Young adults in Chicago who are looking to tar up their lungs are going to be out of luck come Friday, as changes to the city's tobacco laws are set to go into effect, raising the minimum age to purchase tobacco products from 18 to 21.

The new ordinance was initially passed by the City Council in March, includes a tax on cigars and smokeless tobacco products, and is expected to bring in an additional $6 million in annual revenue. In a press release, Mayor Rahm Emanuel's office touted the age hike as "an early Independence Day for thousands of Chicago youth," who definitely won't take the El out to the suburbs for their nicotine fix.

Though the new age limit aims to keep Chicagoans from getting hooked on the cancerous death sticks, it'll likely have a bigger impact on 18-to 20-year-old's wallets.
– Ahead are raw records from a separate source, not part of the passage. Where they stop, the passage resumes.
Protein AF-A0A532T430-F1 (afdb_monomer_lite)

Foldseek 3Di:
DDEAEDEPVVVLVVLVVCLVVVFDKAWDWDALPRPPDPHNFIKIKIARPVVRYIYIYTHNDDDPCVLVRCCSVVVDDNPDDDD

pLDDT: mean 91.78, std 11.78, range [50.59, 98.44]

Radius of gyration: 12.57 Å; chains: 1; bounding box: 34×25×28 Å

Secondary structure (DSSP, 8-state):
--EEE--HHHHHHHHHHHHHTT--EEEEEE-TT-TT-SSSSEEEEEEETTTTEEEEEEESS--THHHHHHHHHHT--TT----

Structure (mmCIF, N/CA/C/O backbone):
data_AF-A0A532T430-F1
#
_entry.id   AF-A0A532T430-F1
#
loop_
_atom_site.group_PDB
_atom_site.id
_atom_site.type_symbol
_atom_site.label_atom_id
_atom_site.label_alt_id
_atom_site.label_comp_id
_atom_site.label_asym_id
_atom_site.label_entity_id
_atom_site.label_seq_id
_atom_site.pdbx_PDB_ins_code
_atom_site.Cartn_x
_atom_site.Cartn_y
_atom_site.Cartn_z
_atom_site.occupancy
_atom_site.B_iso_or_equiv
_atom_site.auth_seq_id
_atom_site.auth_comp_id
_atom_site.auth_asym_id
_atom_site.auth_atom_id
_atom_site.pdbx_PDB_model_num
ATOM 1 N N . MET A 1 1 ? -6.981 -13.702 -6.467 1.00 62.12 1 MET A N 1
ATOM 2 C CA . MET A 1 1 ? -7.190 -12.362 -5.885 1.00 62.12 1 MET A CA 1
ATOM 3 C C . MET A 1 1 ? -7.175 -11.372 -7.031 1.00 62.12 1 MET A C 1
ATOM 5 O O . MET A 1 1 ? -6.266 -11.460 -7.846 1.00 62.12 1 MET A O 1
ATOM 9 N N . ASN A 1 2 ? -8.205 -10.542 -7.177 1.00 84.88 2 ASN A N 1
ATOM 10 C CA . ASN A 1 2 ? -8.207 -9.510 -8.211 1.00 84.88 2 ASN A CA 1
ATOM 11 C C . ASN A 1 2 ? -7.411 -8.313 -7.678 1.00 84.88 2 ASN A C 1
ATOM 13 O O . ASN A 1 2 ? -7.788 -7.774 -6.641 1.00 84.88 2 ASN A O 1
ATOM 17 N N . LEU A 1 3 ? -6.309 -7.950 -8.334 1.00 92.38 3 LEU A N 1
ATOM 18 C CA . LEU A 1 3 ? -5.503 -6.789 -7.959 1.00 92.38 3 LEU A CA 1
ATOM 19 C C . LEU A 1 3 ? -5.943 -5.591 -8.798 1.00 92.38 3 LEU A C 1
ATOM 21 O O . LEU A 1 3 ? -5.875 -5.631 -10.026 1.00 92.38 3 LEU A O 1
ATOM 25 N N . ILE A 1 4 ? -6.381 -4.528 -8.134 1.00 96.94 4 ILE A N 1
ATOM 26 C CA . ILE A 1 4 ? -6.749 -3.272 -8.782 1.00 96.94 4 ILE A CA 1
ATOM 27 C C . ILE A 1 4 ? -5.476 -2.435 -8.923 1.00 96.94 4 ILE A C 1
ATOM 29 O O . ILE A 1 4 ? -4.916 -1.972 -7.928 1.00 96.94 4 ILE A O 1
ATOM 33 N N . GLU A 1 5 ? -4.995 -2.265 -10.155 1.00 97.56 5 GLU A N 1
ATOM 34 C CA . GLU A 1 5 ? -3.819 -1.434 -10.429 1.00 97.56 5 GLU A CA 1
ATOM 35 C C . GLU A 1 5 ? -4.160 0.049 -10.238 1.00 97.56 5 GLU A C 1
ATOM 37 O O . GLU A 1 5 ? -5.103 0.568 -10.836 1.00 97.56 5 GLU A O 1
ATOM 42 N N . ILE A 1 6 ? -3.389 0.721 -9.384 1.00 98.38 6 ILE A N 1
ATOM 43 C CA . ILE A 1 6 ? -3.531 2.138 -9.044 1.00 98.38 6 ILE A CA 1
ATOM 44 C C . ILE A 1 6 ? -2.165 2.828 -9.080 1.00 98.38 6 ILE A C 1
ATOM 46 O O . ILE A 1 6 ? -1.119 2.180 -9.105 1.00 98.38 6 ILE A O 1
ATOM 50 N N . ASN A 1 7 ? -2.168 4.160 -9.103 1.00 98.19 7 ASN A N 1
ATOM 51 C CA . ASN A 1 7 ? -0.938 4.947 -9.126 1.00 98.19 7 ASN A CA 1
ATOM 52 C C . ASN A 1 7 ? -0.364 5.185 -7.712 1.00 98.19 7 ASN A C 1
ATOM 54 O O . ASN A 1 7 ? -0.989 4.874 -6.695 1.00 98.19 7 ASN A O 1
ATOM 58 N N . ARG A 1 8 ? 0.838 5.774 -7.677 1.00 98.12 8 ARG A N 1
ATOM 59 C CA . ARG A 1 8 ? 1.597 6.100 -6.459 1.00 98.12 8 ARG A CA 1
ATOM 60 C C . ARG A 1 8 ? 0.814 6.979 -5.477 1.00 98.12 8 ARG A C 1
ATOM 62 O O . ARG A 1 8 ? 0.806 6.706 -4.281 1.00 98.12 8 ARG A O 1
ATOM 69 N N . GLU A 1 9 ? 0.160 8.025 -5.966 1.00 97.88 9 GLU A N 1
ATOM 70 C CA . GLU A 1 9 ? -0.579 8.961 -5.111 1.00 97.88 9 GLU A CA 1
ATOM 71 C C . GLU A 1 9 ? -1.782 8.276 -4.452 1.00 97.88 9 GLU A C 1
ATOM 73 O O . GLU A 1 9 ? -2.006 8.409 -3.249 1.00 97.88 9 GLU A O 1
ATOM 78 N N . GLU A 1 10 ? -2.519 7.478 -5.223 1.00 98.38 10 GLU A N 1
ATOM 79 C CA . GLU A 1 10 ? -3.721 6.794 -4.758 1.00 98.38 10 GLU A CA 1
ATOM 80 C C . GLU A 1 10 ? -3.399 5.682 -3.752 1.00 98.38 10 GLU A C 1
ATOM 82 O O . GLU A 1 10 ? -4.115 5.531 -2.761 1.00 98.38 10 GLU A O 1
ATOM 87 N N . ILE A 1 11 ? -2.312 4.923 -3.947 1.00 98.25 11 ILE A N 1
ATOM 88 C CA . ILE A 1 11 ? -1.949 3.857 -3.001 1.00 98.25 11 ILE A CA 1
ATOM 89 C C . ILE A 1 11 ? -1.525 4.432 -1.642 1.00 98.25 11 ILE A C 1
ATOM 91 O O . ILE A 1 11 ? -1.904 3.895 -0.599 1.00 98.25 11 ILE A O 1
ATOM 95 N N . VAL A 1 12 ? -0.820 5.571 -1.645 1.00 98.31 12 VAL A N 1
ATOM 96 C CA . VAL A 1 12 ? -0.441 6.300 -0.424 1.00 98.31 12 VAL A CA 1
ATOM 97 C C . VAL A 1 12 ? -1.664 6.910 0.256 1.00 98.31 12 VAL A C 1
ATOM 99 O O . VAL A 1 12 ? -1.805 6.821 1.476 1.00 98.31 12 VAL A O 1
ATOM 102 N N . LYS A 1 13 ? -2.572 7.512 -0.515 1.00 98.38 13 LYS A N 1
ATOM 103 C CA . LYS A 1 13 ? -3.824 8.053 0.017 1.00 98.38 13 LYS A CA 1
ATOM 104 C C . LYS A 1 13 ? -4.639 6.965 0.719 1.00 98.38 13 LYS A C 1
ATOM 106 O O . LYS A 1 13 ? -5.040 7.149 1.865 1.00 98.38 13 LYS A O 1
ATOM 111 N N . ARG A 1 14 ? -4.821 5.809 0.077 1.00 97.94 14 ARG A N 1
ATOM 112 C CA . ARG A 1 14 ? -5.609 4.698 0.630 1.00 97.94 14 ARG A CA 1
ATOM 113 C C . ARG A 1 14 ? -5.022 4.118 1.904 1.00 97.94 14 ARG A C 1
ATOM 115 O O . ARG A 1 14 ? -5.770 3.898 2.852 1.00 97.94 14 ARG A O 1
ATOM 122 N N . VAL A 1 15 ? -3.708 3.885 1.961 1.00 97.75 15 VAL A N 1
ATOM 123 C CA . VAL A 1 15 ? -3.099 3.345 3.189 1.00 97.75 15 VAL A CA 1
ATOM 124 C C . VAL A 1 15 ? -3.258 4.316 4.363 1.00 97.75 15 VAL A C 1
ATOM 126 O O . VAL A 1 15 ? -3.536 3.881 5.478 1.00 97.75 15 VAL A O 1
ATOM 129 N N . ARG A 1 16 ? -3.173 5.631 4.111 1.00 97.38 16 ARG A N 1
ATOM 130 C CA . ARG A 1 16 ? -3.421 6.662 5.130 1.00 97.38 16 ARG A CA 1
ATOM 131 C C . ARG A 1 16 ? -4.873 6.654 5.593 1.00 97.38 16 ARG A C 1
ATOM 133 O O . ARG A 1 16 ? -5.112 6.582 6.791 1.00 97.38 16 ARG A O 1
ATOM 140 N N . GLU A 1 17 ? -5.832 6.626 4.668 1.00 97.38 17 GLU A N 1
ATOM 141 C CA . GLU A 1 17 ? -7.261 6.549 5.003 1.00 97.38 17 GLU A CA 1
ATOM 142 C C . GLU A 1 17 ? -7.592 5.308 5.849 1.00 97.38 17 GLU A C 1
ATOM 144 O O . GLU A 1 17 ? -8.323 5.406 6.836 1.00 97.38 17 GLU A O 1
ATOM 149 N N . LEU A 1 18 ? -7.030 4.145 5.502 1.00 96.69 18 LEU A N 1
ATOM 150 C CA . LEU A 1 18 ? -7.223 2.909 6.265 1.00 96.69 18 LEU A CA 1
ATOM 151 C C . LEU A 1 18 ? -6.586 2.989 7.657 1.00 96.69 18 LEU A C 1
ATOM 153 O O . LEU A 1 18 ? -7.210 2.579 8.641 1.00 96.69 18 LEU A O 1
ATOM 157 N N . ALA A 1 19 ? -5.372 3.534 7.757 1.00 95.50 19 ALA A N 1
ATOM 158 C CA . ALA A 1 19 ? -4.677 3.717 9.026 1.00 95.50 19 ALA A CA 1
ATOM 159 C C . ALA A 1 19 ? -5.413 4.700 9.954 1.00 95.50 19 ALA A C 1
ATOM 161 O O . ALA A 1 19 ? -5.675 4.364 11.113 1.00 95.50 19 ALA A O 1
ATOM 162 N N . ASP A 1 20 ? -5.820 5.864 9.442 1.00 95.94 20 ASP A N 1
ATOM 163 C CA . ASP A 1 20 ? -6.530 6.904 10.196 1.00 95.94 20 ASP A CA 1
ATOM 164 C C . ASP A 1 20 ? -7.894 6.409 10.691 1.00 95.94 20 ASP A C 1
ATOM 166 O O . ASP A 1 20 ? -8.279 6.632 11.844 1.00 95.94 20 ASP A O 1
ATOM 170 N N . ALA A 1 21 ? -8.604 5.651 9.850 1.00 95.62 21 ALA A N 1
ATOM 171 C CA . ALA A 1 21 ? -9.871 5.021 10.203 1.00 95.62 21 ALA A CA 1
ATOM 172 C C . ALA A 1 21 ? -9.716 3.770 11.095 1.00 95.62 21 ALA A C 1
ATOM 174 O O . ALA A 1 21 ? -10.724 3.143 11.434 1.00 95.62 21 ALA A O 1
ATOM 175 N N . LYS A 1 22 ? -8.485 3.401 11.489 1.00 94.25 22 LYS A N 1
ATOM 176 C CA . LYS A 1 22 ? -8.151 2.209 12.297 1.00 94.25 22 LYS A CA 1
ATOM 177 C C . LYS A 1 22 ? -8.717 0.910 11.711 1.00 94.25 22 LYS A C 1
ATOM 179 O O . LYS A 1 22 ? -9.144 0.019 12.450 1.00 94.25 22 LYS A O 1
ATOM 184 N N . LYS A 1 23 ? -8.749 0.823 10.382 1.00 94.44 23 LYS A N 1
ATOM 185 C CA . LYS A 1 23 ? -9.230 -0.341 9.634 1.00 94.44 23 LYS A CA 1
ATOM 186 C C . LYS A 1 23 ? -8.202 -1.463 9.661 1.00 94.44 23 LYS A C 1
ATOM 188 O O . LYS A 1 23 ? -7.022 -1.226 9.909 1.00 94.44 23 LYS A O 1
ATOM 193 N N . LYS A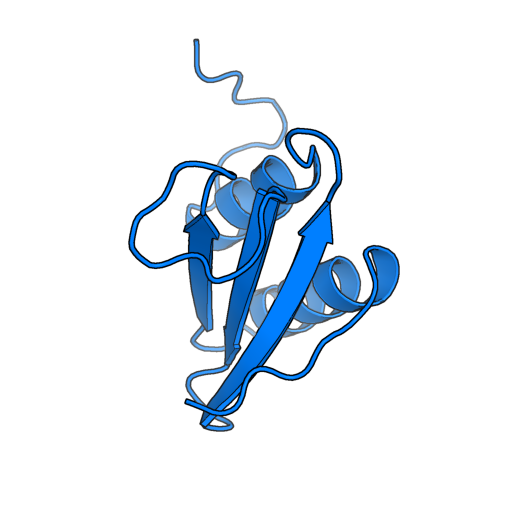 1 24 ? -8.653 -2.694 9.412 1.00 94.38 24 LYS A N 1
ATOM 194 C CA . LYS A 1 24 ? -7.748 -3.829 9.209 1.00 94.38 24 LYS A CA 1
ATOM 195 C C . LYS A 1 24 ? -7.216 -3.808 7.787 1.00 94.38 24 LYS A C 1
ATOM 197 O O . LYS A 1 24 ? -7.986 -3.845 6.830 1.00 94.38 24 LYS A O 1
ATOM 202 N N . TRP A 1 25 ? -5.903 -3.751 7.677 1.00 96.62 25 TRP A N 1
ATOM 203 C CA . TRP A 1 25 ? -5.195 -3.799 6.417 1.00 96.62 25 TRP A CA 1
ATOM 204 C C . TRP A 1 25 ? -3.811 -4.387 6.650 1.00 96.62 25 TRP A C 1
ATOM 206 O O . TRP A 1 25 ? -3.271 -4.334 7.759 1.00 96.62 25 TRP A O 1
ATOM 216 N N . HIS A 1 26 ? -3.235 -4.928 5.592 1.00 96.19 26 HIS A N 1
ATOM 217 C CA . HIS A 1 26 ? -1.833 -5.307 5.555 1.00 96.19 26 HIS A CA 1
ATOM 218 C C . HIS A 1 26 ? -1.290 -5.051 4.150 1.00 96.19 26 HIS A C 1
ATOM 220 O O . HIS A 1 26 ? -2.014 -4.596 3.258 1.00 96.19 26 HIS A O 1
ATOM 226 N N . PHE A 1 27 ? 0.003 -5.293 3.953 1.00 97.50 27 PHE A N 1
ATOM 227 C CA . PHE A 1 27 ? 0.628 -5.074 2.661 1.00 97.50 27 PHE A CA 1
ATOM 228 C C . PHE A 1 27 ? 1.670 -6.134 2.334 1.00 97.50 27 PHE A C 1
ATOM 230 O O . PHE A 1 27 ? 2.231 -6.770 3.227 1.00 97.50 27 PHE A O 1
ATOM 237 N N . HIS A 1 28 ? 1.950 -6.272 1.041 1.00 96.75 28 HIS A N 1
ATOM 238 C CA . HIS A 1 28 ? 3.059 -7.064 0.523 1.00 96.75 28 H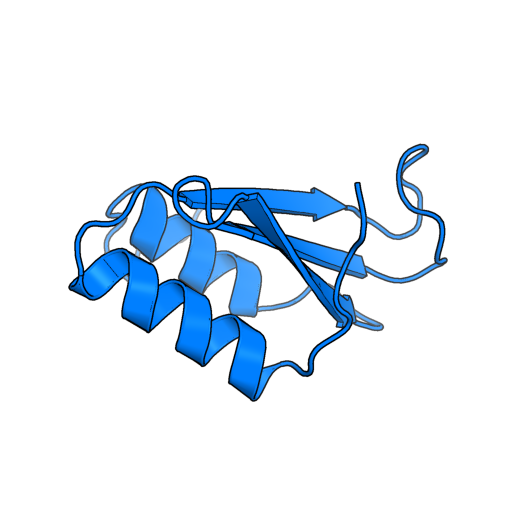IS A CA 1
ATOM 239 C C . HIS A 1 28 ? 3.9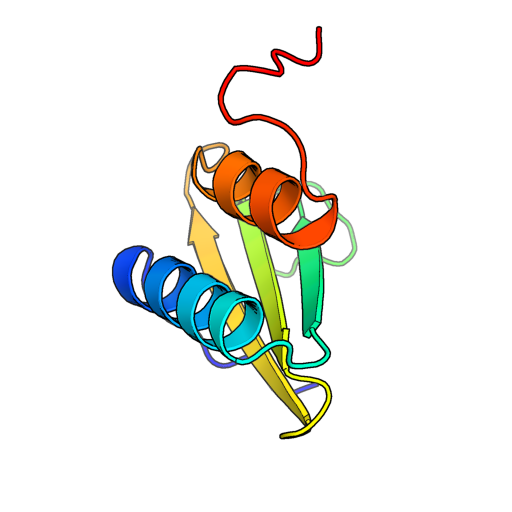69 -6.178 -0.308 1.00 96.75 28 HIS A C 1
ATOM 241 O O . HIS A 1 28 ? 3.512 -5.301 -1.043 1.00 96.75 28 HIS A O 1
ATOM 247 N N . PHE A 1 29 ? 5.262 -6.453 -0.227 1.00 97.44 29 PHE A N 1
ATOM 248 C CA . PHE A 1 29 ? 6.262 -5.860 -1.095 1.00 97.44 29 PHE A CA 1
ATOM 249 C C . PHE A 1 29 ? 6.953 -6.970 -1.878 1.00 97.44 29 PHE A C 1
ATOM 251 O O . PHE A 1 29 ? 7.537 -7.880 -1.290 1.00 97.44 29 PHE A O 1
ATOM 258 N N . LEU A 1 30 ? 6.868 -6.905 -3.206 1.00 97.62 30 LEU A N 1
ATOM 259 C CA . LEU A 1 30 ? 7.472 -7.886 -4.100 1.00 97.62 30 LEU A CA 1
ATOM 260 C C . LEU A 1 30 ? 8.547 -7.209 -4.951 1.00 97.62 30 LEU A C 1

In 2014, the city levied a 50-cent per-pack tax on cigarettes at the mayor's suggestion, making Chicago's $7.17 per-pack tax the highest on cigarettes in the nation and causing the price of a pack of smokes to soar to upwards of $13. 

At the end of the day, if Chicago's under-21 adults want to score a pack of squares, they'll have to find a way to cross city limits, which should be good for Oak Park, Evanston and northwest Indiana gas station and convenience store owners.